The material obtained in the example 2 is assembled into a sodium-selenium battery, the material is used as a positive electrode, metal sodium is used as a negative electrode, glass fiber is used as a diaphragm, and 1M NaClO₄And (4) preparing an electrolyte. Electrochemical performance tests show that the material has better electrochemical performance when used for the sodium selenium battery, and a CV curve has an obvious oxidation-reduction peak at 0.1A g^-1At a current density of (D), the capacity of the capacitor is up to 450mAh g^-1(ii) a At 3.2A g^-1The reversible specific capacity is still as high as 260mAh g under the current density of^-1The material also shows good rate capability.

Claims

1. A preparation method of a carbon selenium material is characterized by comprising the following steps: putting the selenium-containing organic matter in a protective atmosphere for carbonization treatment to obtain the selenium-containing organic matter; the ratio of selenium atoms to carbon atoms in the selenium-containing organic matter is more than or equal to 1: 6; the selenium-containing organic matter comprises at least one of benzoselenol, polyselenophenol, selenophene, 2, 5-dicarboxyl selenol, selenium ether and tetramethyl tetraseleno fulvalene.

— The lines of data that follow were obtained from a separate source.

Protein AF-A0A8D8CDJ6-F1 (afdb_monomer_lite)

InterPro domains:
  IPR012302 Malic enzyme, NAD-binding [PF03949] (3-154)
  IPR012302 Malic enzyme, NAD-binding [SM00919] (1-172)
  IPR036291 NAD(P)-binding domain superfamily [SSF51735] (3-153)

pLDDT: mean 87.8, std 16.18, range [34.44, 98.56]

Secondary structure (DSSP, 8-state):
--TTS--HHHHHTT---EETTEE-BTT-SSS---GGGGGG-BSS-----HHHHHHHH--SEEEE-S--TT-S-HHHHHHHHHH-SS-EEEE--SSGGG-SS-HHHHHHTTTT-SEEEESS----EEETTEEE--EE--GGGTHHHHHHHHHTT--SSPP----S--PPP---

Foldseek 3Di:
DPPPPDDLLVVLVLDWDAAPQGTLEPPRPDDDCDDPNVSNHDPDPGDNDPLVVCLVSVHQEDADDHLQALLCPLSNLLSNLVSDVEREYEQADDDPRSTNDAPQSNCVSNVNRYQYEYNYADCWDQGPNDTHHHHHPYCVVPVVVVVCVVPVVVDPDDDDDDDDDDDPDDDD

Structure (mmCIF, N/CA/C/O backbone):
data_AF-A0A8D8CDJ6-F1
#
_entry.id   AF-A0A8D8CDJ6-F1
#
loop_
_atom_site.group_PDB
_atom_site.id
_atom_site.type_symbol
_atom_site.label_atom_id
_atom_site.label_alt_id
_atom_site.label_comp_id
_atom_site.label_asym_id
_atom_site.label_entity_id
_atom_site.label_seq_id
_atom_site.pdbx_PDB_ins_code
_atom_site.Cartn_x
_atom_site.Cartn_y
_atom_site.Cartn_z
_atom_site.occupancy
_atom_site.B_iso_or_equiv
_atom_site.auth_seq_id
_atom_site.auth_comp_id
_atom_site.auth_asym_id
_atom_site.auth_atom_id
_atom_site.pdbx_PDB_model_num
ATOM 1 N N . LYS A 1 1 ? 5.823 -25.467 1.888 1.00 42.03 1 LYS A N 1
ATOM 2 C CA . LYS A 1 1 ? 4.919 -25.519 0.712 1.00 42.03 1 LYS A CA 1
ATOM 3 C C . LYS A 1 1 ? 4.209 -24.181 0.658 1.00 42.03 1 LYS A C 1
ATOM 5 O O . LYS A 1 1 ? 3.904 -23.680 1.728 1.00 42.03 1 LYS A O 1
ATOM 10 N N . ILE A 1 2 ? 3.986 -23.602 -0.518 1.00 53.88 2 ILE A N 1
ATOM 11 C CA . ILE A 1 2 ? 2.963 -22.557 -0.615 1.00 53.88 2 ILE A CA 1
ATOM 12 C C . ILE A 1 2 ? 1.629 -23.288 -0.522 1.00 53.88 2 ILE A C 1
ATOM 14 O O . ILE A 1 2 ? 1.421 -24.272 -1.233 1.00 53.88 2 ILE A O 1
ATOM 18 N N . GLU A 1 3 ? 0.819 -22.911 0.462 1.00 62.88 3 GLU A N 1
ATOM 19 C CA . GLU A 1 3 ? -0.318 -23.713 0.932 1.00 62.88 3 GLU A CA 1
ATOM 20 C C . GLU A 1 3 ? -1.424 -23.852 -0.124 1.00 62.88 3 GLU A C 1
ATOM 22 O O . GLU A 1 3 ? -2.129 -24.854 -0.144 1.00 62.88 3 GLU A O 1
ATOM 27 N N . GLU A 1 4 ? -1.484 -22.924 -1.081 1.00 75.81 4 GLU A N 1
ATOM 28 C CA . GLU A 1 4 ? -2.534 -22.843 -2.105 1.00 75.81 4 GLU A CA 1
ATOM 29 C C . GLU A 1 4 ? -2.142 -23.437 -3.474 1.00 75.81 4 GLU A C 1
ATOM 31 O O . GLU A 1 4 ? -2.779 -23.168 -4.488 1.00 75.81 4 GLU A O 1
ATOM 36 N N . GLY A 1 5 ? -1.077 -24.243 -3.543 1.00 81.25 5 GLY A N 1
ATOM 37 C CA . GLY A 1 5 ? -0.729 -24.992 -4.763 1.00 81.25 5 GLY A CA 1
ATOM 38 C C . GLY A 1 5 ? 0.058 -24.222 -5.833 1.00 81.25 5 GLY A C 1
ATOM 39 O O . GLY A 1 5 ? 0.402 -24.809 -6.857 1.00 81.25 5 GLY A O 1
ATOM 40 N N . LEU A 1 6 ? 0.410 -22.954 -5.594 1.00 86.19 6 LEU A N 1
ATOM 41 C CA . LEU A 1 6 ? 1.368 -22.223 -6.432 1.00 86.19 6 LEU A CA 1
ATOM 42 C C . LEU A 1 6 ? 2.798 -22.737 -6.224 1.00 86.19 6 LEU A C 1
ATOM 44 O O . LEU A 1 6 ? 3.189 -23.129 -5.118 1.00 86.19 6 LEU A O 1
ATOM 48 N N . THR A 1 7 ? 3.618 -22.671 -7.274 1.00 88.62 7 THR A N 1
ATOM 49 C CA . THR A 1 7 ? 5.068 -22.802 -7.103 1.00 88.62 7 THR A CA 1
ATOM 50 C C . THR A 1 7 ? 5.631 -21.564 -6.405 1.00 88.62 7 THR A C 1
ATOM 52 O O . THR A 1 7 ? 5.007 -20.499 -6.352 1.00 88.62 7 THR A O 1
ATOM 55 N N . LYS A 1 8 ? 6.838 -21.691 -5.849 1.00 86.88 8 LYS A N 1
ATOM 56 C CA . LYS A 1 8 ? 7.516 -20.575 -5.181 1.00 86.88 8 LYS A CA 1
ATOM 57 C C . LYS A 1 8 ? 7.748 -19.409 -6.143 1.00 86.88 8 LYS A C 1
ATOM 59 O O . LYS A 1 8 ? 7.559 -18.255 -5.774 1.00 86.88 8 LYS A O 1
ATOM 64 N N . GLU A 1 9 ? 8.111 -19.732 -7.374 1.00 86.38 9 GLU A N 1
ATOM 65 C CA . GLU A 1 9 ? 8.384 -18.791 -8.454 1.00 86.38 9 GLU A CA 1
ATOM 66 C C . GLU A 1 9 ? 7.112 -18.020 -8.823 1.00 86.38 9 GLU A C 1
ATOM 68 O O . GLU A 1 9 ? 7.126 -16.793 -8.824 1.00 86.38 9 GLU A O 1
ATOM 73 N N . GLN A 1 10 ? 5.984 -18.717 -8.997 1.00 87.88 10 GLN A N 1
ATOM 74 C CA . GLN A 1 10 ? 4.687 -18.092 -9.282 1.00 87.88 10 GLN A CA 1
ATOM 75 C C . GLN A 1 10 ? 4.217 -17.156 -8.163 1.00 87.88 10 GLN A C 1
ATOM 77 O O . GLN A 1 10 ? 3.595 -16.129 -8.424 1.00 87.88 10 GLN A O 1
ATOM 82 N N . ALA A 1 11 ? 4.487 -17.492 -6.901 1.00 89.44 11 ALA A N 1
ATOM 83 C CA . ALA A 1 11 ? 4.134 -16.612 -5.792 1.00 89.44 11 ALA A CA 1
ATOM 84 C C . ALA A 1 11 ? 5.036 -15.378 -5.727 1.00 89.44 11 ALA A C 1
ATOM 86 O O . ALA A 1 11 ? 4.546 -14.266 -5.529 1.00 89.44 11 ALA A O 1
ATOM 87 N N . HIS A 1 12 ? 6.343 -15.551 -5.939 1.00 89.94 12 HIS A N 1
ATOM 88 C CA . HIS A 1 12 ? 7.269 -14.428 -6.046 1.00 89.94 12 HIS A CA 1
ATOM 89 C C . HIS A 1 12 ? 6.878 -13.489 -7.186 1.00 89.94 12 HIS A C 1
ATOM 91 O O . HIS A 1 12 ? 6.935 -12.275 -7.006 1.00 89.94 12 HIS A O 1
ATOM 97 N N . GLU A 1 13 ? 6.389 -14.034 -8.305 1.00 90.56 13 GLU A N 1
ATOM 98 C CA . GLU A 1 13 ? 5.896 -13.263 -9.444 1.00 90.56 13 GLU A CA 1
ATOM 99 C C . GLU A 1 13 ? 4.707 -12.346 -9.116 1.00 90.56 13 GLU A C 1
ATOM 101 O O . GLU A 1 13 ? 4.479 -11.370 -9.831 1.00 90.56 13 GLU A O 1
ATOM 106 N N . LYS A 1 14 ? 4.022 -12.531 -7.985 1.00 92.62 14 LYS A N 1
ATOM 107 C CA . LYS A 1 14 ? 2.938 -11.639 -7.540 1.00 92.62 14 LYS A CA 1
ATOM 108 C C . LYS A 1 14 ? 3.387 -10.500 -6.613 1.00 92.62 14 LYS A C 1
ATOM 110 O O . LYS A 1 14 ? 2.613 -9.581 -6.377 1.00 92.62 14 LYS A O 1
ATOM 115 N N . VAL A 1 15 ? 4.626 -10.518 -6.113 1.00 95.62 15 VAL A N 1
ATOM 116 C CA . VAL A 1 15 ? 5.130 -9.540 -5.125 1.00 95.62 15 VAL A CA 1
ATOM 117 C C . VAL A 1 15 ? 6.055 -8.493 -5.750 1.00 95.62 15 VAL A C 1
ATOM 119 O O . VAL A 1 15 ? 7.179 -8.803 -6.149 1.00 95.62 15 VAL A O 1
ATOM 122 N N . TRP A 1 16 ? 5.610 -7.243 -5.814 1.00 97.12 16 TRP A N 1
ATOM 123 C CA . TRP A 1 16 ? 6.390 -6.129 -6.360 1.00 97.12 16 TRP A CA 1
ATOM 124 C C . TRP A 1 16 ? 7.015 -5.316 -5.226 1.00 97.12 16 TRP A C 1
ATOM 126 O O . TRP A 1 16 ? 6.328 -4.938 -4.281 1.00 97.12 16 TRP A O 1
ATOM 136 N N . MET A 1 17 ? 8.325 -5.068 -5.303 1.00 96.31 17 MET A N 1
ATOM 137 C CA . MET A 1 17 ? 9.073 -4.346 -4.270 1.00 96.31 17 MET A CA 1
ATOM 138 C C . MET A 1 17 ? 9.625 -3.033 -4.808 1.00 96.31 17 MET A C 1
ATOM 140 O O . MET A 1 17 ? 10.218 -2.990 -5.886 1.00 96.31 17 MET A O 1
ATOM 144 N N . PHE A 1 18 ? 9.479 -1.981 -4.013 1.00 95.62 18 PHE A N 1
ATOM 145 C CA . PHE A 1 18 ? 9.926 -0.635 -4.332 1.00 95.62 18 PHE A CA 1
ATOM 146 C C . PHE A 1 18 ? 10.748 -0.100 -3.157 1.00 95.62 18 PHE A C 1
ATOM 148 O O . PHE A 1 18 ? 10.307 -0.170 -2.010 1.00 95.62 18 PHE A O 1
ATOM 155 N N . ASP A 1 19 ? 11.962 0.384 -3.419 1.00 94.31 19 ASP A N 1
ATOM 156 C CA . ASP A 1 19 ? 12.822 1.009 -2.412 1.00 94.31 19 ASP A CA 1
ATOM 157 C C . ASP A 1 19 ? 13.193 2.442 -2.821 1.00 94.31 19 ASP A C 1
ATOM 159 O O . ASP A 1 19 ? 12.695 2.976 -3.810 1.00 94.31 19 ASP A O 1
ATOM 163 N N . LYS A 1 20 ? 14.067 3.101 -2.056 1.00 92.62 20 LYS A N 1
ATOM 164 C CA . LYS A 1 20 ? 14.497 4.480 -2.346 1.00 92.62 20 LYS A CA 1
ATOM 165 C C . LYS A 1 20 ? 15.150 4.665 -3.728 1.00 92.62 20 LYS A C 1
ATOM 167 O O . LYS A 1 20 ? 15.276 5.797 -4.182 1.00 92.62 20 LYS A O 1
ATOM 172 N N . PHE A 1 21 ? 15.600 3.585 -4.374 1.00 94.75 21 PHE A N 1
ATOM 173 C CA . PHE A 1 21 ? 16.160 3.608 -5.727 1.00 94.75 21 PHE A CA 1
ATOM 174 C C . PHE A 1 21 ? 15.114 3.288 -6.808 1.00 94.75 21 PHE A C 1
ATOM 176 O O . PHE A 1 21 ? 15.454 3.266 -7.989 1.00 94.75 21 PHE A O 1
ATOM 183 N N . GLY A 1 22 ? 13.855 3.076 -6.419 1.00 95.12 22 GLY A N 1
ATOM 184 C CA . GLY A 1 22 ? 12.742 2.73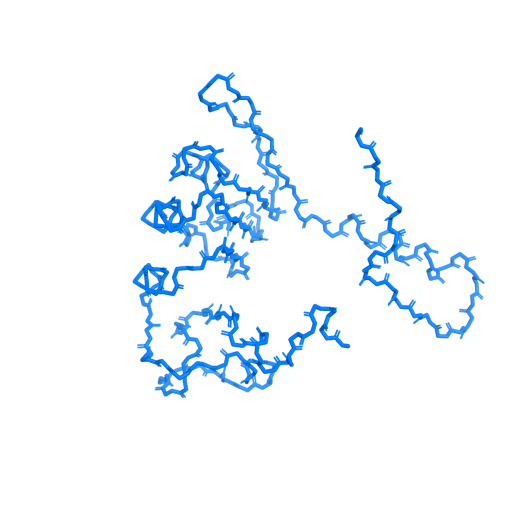9 -7.295 1.00 95.12 22 GLY A CA 1
ATOM 185 C C . GLY A 1 22 ? 12.346 1.266 -7.219 1.00 95.12 22 GLY A C 1
ATOM 186 O O . GLY A 1 22 ? 12.669 0.551 -6.263 1.00 95.12 22 GLY A O 1
ATOM 187 N N . LEU A 1 23 ? 11.662 0.801 -8.262 1.00 96.81 23 LEU A N 1
ATOM 188 C CA . LEU A 1 23 ? 11.319 -0.607 -8.448 1.00 96.81 23 LEU A CA 1
ATOM 189 C C . LEU A 1 23 ? 12.584 -1.482 -8.391 1.00 96.81 23 LEU A C 1
ATOM 191 O O . LEU A 1 23 ? 13.630 -1.127 -8.944 1.00 96.81 23 LEU A O 1
ATOM 195 N N . LEU A 1 24 ? 12.485 -2.661 -7.769 1.00 96.12 24 LEU A N 1
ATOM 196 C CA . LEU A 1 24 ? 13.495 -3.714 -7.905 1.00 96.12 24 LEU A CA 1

2. The method of claim 1, wherein the carbon selenium material comprises: the carbonization conditions are as follows: and preserving the heat for 1-8 h at the temperature of 400-800 ℃ in a protective atmosphere.

3. A carbon selenium material, characterized by: the method of any one of claims 1 to 2.

4. The carbon selenium material of claim 3, wherein: selenium in the carbon selenium material is physically coated on the surface of the carbon material or is combined with carbon by a covalent bond; selenium is present in the form of seleno-seleno bonds or seleno-carbon bonds.

5. Use of the carbon selenium material of claim 3 or 4, wherein: the electrode material is applied to a sodium ion battery or a sodium selenium battery.